Poor countries also rely on families for labor and care. Social programs are very limited so you need that many kids and young adults to help tend the farm or family business, care for the grand parents, etc. This was the norm in North America as well at the turn of the 20th century. Things like nursing homes and automation are all relatively new things we take for granted.

Another important one is religion. Christian religions predominantly are very pro-birth and teach that contraception is wrong. “Go forth and be fruitful” is a core tenant of the religion. In poorer and less educated nations religious beliefs tend to take precedence over education and science. About 45% of Nigerians identify as Christian, 53% Islamic.

Anonymous 0 Comments

Lack of education for girls and women is a major factor in high birth rates, and when women have access to education the birth rate falls. Indeed, the more rights and ability to participate in society, business, and government women have, the lower the birth rate.

Education and economic / civic participation run alongside women’s status and legal rights in a society-including the right to decide for themselves when & whether to marry, whether they want children, and when they are done having children.

In other words, when women have the practical, legal, and social power to refuse sex, the birth rate falls, regardless of access to birth control.

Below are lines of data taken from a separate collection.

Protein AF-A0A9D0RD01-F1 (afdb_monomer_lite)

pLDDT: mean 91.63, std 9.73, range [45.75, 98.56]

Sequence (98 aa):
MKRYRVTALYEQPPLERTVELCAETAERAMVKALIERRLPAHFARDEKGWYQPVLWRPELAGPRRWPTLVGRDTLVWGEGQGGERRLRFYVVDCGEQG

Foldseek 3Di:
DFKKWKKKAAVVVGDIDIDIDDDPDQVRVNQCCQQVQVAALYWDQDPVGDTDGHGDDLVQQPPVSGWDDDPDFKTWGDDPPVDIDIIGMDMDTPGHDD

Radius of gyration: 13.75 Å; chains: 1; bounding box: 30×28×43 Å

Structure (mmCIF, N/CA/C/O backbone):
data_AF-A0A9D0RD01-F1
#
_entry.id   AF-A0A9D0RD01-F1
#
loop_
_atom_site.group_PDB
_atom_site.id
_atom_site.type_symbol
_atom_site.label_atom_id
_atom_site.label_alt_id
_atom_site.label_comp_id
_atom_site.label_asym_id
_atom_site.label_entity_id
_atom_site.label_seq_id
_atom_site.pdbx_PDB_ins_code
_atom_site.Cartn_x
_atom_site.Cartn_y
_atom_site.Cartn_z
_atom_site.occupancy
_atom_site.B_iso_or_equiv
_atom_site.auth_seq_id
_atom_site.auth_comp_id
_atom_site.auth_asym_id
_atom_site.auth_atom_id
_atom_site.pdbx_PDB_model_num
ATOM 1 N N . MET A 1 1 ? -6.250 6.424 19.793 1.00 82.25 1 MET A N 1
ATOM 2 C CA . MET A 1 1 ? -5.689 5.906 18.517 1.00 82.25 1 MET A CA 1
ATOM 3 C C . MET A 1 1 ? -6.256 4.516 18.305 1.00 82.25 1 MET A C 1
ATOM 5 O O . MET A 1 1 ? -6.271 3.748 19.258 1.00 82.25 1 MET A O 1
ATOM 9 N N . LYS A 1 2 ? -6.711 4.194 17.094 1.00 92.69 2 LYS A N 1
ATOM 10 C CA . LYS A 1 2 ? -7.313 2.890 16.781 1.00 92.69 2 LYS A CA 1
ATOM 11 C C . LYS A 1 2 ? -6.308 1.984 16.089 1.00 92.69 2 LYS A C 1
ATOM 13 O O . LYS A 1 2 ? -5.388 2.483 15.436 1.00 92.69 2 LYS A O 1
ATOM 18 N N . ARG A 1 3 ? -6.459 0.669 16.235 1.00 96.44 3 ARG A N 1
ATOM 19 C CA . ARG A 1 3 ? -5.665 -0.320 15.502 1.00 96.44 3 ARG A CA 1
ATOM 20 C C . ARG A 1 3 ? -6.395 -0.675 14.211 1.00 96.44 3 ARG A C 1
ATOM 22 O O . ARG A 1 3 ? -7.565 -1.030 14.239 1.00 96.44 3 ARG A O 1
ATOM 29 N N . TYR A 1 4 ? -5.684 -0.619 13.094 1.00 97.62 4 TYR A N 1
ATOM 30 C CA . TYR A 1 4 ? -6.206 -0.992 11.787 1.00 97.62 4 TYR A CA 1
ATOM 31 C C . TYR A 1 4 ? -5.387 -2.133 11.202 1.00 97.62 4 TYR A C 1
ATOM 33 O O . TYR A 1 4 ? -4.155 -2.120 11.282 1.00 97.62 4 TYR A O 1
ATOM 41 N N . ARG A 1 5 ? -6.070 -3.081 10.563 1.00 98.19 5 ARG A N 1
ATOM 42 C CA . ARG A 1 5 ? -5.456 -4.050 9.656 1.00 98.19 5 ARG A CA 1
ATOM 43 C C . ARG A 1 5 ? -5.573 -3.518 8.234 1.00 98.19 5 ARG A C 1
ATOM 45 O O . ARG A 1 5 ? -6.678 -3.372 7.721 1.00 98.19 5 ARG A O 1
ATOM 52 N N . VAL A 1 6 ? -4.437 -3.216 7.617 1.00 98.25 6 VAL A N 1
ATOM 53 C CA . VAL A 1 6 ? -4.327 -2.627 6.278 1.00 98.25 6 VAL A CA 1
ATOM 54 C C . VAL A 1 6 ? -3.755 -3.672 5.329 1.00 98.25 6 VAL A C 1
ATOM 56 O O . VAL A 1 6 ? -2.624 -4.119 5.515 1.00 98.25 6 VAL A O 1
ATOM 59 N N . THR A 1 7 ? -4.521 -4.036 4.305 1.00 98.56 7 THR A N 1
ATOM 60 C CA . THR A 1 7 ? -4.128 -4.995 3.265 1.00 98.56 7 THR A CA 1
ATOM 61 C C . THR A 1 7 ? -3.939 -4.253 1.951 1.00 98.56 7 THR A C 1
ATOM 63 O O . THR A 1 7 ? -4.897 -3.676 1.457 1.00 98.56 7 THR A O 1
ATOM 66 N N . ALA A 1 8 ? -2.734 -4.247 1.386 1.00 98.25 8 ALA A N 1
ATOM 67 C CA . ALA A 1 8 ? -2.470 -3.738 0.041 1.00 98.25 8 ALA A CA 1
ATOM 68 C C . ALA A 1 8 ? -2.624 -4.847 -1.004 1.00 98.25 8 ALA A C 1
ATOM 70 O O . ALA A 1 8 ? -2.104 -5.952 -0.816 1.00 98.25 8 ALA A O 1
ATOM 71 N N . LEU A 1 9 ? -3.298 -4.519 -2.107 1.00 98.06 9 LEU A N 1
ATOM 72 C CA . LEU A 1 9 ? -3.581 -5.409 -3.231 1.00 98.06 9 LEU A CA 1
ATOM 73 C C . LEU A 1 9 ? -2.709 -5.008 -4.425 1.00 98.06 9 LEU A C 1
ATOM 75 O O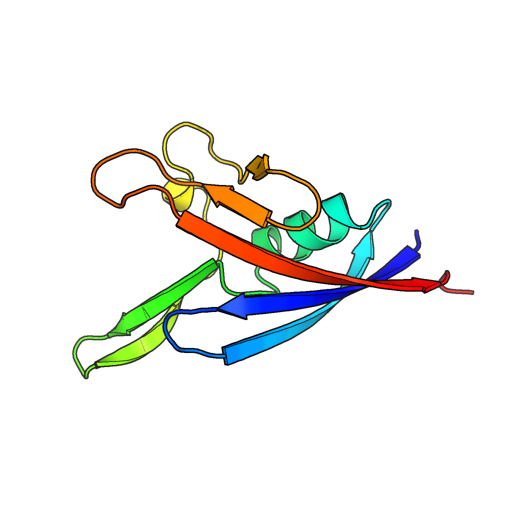 . LEU A 1 9 ? -2.883 -3.928 -4.992 1.00 98.06 9 LEU A O 1
ATOM 79 N N . TYR A 1 10 ? -1.768 -5.868 -4.805 1.00 96.56 10 TYR A N 1
ATOM 80 C CA . TYR A 1 10 ? -0.852 -5.624 -5.917 1.00 96.56 10 TYR A CA 1
ATOM 81 C C . TYR A 1 10 ? -1.291 -6.432 -7.131 1.00 96.56 10 TYR A C 1
ATOM 83 O O . TYR A 1 10 ? -1.599 -7.612 -7.007 1.00 96.56 10 TYR A O 1
ATOM 91 N N . GLU A 1 11 ? -1.290 -5.806 -8.307 1.00 92.44 11 GLU A N 1
ATOM 92 C CA . GLU A 1 11 ? -1.619 -6.477 -9.573 1.00 92.44 11 GLU A CA 1
ATOM 93 C C . GLU A 1 11 ? -0.377 -7.063 -10.259 1.00 92.44 11 GLU A C 1
ATOM 95 O O . GLU A 1 11 ? -0.464 -8.044 -10.995 1.00 92.44 11 GLU A O 1
ATOM 100 N N . GLN A 1 12 ? 0.799 -6.472 -10.019 1.00 89.62 12 GLN A N 1
ATOM 101 C CA . GLN A 1 12 ? 2.066 -6.885 -10.624 1.00 89.62 12 GLN A CA 1
ATOM 102 C C . GLN A 1 12 ? 3.197 -6.872 -9.581 1.00 89.62 12 GLN A C 1
ATOM 104 O O . GLN A 1 12 ? 3.753 -5.809 -9.293 1.00 89.62 12 GLN A O 1
ATOM 109 N N . PRO A 1 13 ? 3.561 -8.037 -9.014 1.00 93.19 13 PRO A N 1
ATOM 110 C CA . PRO A 1 13 ? 2.902 -9.337 -9.170 1.00 93.19 13 PRO A CA 1
ATOM 111 C C . PRO A 1 13 ? 1.529 -9.370 -8.470 1.00 93.19 13 PRO A C 1
ATOM 113 O O . PRO A 1 13 ? 1.320 -8.586 -7.542 1.00 93.19 13 PRO A O 1
ATOM 116 N N . PRO A 1 14 ? 0.624 -10.287 -8.866 1.00 95.44 14 PRO A N 1
ATOM 117 C CA . PRO A 1 14 ? -0.644 -10.491 -8.179 1.00 95.44 14 PRO A CA 1
ATOM 118 C C . PRO A 1 14 ? -0.386 -11.077 -6.788 1.00 95.44 14 PRO A C 1
ATOM 120 O O . PRO A 1 14 ? -0.088 -12.264 -6.651 1.00 95.44 14 PRO A O 1
ATOM 123 N N . LEU A 1 15 ? -0.435 -10.236 -5.755 1.00 96.44 15 LEU A N 1
ATOM 124 C CA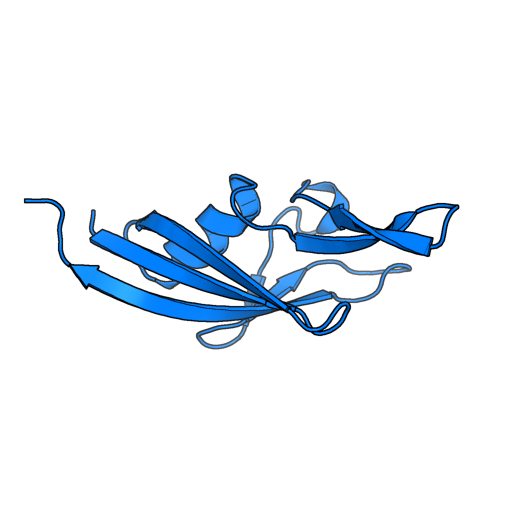 . LEU A 1 15 ? -0.298 -10.658 -4.363 1.00 96.44 15 LEU A CA 1
ATOM 125 C C . LEU A 1 15 ? -0.917 -9.649 -3.402 1.00 96.44 15 LEU A C 1
ATOM 127 O O . LEU A 1 15 ? -1.167 -8.496 -3.747 1.00 96.44 15 LEU A O 1
ATOM 131 N N . GLU A 1 16 ? -1.060 -10.076 -2.153 1.00 97.88 16 GLU A N 1
ATOM 132 C CA . GLU A 1 16 ? -1.529 -9.237 -1.057 1.00 97.88 16 GLU A CA 1
ATOM 133 C C . GLU A 1 16 ? -0.458 -9.116 0.035 1.00 97.88 16 GLU A C 1
ATOM 135 O O . GLU A 1 16 ? 0.335 -10.039 0.286 1.00 97.88 16 GLU A O 1
ATOM 140 N N . ARG A 1 17 ? -0.416 -7.959 0.702 1.00 98.00 17 ARG A N 1
ATOM 141 C CA . ARG A 1 17 ? 0.395 -7.753 1.911 1.00 98.00 17 ARG A CA 1
ATOM 142 C C . ARG A 1 17 ? -0.417 -7.048 2.974 1.00 98.00 17 ARG A C 1
ATOM 144 O O . ARG A 1 17 ? -0.999 -6.002 2.714 1.00 98.00 17 ARG A O 1
ATOM 151 N N . THR A 1 18 ? -0.382 -7.601 4.178 1.00 98.19 18 THR A N 1
ATOM 152 C CA . THR A 1 18 ? -1.142 -7.098 5.319 1.00 98.19 18 THR A CA 1
ATOM 153 C C . THR A 1 18 ? -0.203 -6.608 6.402 1.00 98.19 18 THR A C 1
ATOM 155 O O . THR A 1 18 ? 0.771 -7.282 6.7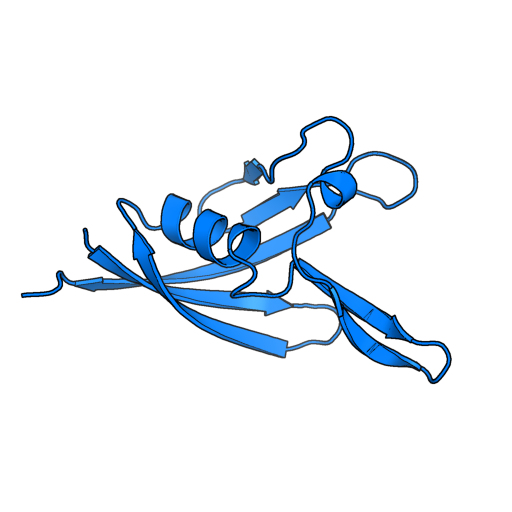36 1.00 98.19 18 THR A O 1
ATOM 158 N N . VAL A 1 19 ? -0.519 -5.454 6.979 1.00 97.94 19 VAL A N 1
ATOM 159 C CA . VAL A 1 19 ? 0.129 -4.934 8.184 1.00 97.94 19 VAL A CA 1
ATOM 160 C C . VAL A 1 19 ? -0.920 -4.460 9.175 1.00 97.94 19 VAL A C 1
ATOM 162 O O . VAL A 1 19 ? -1.986 -3.985 8.791 1.00 97.94 19 VAL A O 1
ATOM 165 N N . GLU A 1 20 ? -0.603 -4.555 10.460 1.00 97.81 20 GLU A N 1
ATOM 166 C CA . GLU A 1 20 ? -1.384 -3.916 11.515 1.00 97.81 20 GLU A CA 1
ATOM 167 C C . GLU A 1 20 ? -0.624 -2.705 12.048 1.00 97.81 20 GLU A C 1
ATOM 169 O O . GLU A 1 20 ? 0.591 -2.769 12.274 1.00 97.81 20 GLU A O 1
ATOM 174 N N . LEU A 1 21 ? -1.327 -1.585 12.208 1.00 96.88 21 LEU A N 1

When women lack agency or legal protections from child marriage, forced marriage, trafficking, rape and violence, the birth rate is higher.

Anonymous 0 Comments

The most interesting and most paradoxical determinant for a high birth rate is a low level of education in women. I wish I was kidding, but there isn’t a single factor that is more important for a region’s birth rates than the average female education level.

Anonymous 0 Comments

Lack of education is the major factor as education rate rises especially for women the birth rate falls, women get jobs and careers and find out they can be something other than a baby making machine.

Anonymous 0 Comments

Low levels of education and economic development, basically. The natural state of humanity is to not have any birth control, and for people to be married and sexually active from around age 20 onward. Historically, the only reason women weren’t just constantly pregnant until they hit menopause was because breastfeeding inhibits fertility, so if you breastfeed your child for a long period (18 months is pretty common in hunter-gatherer societies), you usually won’t be able to get pregnant again until you stop breastfeeding.

The only reason this ever changes is when society develops economically, women start getting educated and delaying marriage, and people start getting access to birth control. Then birth rates begin to fall.

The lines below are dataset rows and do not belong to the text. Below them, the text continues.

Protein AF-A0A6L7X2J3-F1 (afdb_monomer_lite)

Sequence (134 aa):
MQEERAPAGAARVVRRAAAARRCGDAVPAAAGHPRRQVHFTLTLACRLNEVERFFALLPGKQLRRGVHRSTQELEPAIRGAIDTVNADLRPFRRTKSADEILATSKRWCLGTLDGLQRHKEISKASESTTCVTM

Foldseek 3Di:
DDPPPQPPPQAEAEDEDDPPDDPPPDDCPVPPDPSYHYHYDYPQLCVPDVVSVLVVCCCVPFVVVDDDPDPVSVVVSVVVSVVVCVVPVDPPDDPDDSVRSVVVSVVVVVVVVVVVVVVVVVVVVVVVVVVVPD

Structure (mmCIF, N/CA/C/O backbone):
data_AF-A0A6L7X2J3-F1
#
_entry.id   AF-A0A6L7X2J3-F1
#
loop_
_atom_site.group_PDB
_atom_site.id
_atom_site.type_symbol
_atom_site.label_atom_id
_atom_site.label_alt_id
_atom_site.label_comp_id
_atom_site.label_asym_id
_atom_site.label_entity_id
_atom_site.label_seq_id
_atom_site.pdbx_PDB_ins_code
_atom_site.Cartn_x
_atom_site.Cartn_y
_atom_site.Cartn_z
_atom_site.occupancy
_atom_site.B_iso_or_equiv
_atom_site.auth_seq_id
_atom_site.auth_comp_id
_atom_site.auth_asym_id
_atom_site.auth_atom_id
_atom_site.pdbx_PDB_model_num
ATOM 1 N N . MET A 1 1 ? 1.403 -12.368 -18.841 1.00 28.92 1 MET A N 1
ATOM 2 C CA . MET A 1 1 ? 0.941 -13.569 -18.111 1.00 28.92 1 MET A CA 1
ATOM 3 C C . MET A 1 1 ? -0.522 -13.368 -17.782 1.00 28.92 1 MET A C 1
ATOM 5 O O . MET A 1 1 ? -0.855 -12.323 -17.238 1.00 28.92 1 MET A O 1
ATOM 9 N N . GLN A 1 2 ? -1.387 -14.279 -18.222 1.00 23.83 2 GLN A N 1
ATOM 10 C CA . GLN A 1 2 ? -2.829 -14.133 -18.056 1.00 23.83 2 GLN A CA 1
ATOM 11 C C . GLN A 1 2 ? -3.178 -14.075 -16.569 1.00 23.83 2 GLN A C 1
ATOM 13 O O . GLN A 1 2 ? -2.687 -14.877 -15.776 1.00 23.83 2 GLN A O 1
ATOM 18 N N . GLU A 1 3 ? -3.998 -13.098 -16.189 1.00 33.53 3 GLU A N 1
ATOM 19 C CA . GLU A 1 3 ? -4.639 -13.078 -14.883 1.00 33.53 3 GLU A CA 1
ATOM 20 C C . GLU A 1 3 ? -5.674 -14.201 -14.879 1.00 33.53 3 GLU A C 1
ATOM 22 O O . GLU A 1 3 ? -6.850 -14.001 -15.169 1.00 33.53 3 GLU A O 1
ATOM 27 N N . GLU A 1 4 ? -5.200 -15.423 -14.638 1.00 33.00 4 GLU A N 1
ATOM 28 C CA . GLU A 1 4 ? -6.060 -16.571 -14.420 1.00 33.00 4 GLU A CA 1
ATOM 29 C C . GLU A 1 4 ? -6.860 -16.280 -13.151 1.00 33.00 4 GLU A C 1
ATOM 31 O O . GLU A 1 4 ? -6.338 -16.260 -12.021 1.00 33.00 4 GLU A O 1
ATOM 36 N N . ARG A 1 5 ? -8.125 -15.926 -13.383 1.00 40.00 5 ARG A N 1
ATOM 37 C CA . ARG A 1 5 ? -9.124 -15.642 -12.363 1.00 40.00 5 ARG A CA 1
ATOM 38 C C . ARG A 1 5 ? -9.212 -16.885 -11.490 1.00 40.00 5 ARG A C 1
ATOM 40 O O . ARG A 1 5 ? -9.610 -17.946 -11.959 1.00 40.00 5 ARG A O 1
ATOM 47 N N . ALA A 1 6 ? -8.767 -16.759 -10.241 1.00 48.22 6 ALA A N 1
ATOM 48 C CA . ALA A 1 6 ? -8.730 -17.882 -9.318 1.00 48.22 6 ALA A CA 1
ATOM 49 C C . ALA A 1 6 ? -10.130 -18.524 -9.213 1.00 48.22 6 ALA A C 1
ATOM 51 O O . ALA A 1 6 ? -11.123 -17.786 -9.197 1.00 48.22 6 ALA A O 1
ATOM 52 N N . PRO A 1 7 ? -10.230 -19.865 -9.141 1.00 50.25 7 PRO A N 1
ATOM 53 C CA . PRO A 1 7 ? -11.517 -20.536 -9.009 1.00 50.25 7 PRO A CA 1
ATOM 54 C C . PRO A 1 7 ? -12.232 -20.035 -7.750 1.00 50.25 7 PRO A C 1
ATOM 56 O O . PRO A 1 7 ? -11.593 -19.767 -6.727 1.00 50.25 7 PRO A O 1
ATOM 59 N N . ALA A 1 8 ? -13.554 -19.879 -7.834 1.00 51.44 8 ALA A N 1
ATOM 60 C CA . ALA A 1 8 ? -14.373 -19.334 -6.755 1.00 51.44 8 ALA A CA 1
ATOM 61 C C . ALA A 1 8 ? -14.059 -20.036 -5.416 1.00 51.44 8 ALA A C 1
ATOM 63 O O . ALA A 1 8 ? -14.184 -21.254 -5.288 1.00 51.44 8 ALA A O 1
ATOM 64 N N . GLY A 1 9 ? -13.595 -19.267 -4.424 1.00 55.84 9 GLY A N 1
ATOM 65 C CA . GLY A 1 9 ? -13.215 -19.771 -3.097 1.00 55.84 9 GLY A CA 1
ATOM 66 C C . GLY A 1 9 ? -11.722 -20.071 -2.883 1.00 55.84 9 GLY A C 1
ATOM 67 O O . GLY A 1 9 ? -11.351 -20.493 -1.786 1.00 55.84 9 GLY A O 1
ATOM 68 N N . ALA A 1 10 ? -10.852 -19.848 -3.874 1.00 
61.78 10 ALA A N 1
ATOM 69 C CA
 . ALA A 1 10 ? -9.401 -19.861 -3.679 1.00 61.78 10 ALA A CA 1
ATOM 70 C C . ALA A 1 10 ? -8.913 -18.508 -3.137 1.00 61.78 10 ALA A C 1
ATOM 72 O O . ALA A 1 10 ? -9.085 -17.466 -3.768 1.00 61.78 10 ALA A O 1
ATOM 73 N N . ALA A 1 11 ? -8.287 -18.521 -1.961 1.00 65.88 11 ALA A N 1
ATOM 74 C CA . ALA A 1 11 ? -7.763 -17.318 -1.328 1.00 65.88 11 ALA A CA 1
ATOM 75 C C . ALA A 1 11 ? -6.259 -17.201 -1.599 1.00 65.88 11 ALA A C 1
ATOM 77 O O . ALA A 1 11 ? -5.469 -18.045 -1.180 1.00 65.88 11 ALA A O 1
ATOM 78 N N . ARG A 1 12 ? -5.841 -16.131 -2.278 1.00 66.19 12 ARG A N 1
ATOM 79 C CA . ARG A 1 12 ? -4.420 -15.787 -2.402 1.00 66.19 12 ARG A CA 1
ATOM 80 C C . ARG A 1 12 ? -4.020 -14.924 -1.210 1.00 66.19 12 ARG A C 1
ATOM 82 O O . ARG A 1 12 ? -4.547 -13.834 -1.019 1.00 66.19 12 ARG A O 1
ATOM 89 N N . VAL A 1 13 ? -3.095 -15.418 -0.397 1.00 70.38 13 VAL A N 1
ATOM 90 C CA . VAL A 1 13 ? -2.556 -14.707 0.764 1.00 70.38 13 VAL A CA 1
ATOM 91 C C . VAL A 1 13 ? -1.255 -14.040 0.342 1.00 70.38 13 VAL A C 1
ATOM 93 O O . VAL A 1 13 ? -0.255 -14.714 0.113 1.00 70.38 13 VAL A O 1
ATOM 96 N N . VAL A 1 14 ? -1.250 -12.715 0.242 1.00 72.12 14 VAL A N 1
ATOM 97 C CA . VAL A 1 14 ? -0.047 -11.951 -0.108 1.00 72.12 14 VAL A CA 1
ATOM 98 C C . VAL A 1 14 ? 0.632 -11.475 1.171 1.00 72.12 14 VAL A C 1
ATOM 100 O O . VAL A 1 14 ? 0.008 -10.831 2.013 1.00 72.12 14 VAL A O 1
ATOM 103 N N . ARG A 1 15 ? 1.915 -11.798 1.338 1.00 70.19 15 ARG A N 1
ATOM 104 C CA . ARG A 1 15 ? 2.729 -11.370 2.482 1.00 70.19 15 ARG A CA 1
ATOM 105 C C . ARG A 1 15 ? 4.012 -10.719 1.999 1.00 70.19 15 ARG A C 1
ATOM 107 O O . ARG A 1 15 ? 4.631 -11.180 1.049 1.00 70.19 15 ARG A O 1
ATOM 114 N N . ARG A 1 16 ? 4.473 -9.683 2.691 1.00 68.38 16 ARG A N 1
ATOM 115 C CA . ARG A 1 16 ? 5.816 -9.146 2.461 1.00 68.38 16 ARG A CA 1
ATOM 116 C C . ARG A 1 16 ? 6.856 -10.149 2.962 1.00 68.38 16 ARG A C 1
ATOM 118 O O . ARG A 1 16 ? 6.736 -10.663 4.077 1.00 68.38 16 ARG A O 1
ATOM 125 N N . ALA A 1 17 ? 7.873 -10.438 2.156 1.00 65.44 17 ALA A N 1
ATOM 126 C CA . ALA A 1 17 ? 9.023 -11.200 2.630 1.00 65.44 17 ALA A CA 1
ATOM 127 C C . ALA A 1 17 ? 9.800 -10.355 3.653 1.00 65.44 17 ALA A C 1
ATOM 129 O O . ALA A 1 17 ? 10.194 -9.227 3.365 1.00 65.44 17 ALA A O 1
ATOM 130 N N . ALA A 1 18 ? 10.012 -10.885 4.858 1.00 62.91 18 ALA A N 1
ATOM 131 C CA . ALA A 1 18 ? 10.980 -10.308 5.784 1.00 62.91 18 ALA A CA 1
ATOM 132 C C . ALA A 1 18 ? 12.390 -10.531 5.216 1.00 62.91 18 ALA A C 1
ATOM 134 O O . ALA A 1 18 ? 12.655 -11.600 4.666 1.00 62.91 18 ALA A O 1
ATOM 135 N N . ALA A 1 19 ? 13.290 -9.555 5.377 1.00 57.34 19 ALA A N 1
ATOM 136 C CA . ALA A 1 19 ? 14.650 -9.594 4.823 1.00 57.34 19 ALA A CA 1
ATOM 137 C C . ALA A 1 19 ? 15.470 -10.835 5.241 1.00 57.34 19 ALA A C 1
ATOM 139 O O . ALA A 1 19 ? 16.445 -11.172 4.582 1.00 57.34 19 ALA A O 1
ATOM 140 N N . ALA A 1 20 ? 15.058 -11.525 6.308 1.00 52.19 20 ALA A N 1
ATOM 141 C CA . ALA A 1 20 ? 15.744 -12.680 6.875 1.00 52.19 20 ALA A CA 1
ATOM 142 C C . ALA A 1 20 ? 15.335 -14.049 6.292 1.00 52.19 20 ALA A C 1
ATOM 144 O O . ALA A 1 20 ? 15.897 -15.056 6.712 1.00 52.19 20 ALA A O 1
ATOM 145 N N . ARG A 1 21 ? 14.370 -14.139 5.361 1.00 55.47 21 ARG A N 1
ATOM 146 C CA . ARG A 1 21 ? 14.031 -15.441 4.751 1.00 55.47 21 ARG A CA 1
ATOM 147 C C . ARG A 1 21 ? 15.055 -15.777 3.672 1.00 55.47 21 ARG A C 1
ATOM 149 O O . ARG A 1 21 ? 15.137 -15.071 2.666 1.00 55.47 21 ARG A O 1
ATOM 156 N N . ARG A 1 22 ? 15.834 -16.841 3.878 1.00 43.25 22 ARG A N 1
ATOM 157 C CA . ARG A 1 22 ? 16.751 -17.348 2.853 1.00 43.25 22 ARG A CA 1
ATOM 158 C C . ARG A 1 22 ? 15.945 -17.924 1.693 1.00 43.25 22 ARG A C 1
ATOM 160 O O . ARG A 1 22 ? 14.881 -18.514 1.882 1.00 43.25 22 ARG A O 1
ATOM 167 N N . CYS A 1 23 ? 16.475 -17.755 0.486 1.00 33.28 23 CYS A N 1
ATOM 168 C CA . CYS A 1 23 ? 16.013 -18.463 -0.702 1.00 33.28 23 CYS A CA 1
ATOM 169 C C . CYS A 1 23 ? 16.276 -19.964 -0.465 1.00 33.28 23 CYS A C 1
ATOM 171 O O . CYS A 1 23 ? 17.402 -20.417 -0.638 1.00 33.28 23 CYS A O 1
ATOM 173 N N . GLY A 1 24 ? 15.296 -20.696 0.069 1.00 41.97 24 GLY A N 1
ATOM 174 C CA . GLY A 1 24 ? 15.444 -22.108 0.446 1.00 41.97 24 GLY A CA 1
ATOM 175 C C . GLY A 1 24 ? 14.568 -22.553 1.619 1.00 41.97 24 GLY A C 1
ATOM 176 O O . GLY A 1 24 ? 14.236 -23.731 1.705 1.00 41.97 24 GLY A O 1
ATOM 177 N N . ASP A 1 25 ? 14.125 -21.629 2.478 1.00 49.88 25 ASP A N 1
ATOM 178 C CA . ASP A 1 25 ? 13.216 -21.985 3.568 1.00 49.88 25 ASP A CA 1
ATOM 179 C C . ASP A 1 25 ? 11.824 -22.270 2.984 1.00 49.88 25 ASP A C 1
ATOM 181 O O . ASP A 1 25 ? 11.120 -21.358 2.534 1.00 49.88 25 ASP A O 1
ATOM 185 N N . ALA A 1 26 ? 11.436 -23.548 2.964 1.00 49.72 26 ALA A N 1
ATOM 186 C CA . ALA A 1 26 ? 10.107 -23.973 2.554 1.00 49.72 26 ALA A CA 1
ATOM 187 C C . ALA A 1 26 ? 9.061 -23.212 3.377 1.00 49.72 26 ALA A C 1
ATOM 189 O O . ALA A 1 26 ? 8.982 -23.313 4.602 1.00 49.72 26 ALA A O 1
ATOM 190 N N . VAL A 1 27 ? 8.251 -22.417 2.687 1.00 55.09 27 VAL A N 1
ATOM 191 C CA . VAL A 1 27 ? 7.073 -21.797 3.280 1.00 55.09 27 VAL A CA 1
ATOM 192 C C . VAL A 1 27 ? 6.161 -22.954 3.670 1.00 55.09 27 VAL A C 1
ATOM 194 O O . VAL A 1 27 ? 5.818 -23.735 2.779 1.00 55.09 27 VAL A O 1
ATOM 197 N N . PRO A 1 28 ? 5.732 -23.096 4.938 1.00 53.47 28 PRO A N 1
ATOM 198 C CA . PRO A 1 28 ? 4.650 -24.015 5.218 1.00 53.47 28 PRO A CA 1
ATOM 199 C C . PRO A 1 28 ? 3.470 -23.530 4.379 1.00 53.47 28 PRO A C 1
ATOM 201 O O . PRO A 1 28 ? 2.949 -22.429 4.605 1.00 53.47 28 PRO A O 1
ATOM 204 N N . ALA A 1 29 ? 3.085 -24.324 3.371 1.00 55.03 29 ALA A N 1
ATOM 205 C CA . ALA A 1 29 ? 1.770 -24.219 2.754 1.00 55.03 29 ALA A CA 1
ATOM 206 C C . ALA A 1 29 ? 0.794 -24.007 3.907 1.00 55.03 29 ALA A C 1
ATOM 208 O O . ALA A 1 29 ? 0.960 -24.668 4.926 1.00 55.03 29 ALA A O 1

The countries with the highest birth rates today will be the poorest ones with the least education for women, the least access to birth control.

Anonymous 0 Comments

Currently, whilst countries like Nigeria is growing economically at a significant rate, their life expactency and healthcare however are a different story. They have an inefficient healthcare system that is poorly funded, and also because a lot of children may have high infant mortality rate. This puts more pressure to make sure mothers would have Atleast one child survive to adulthood.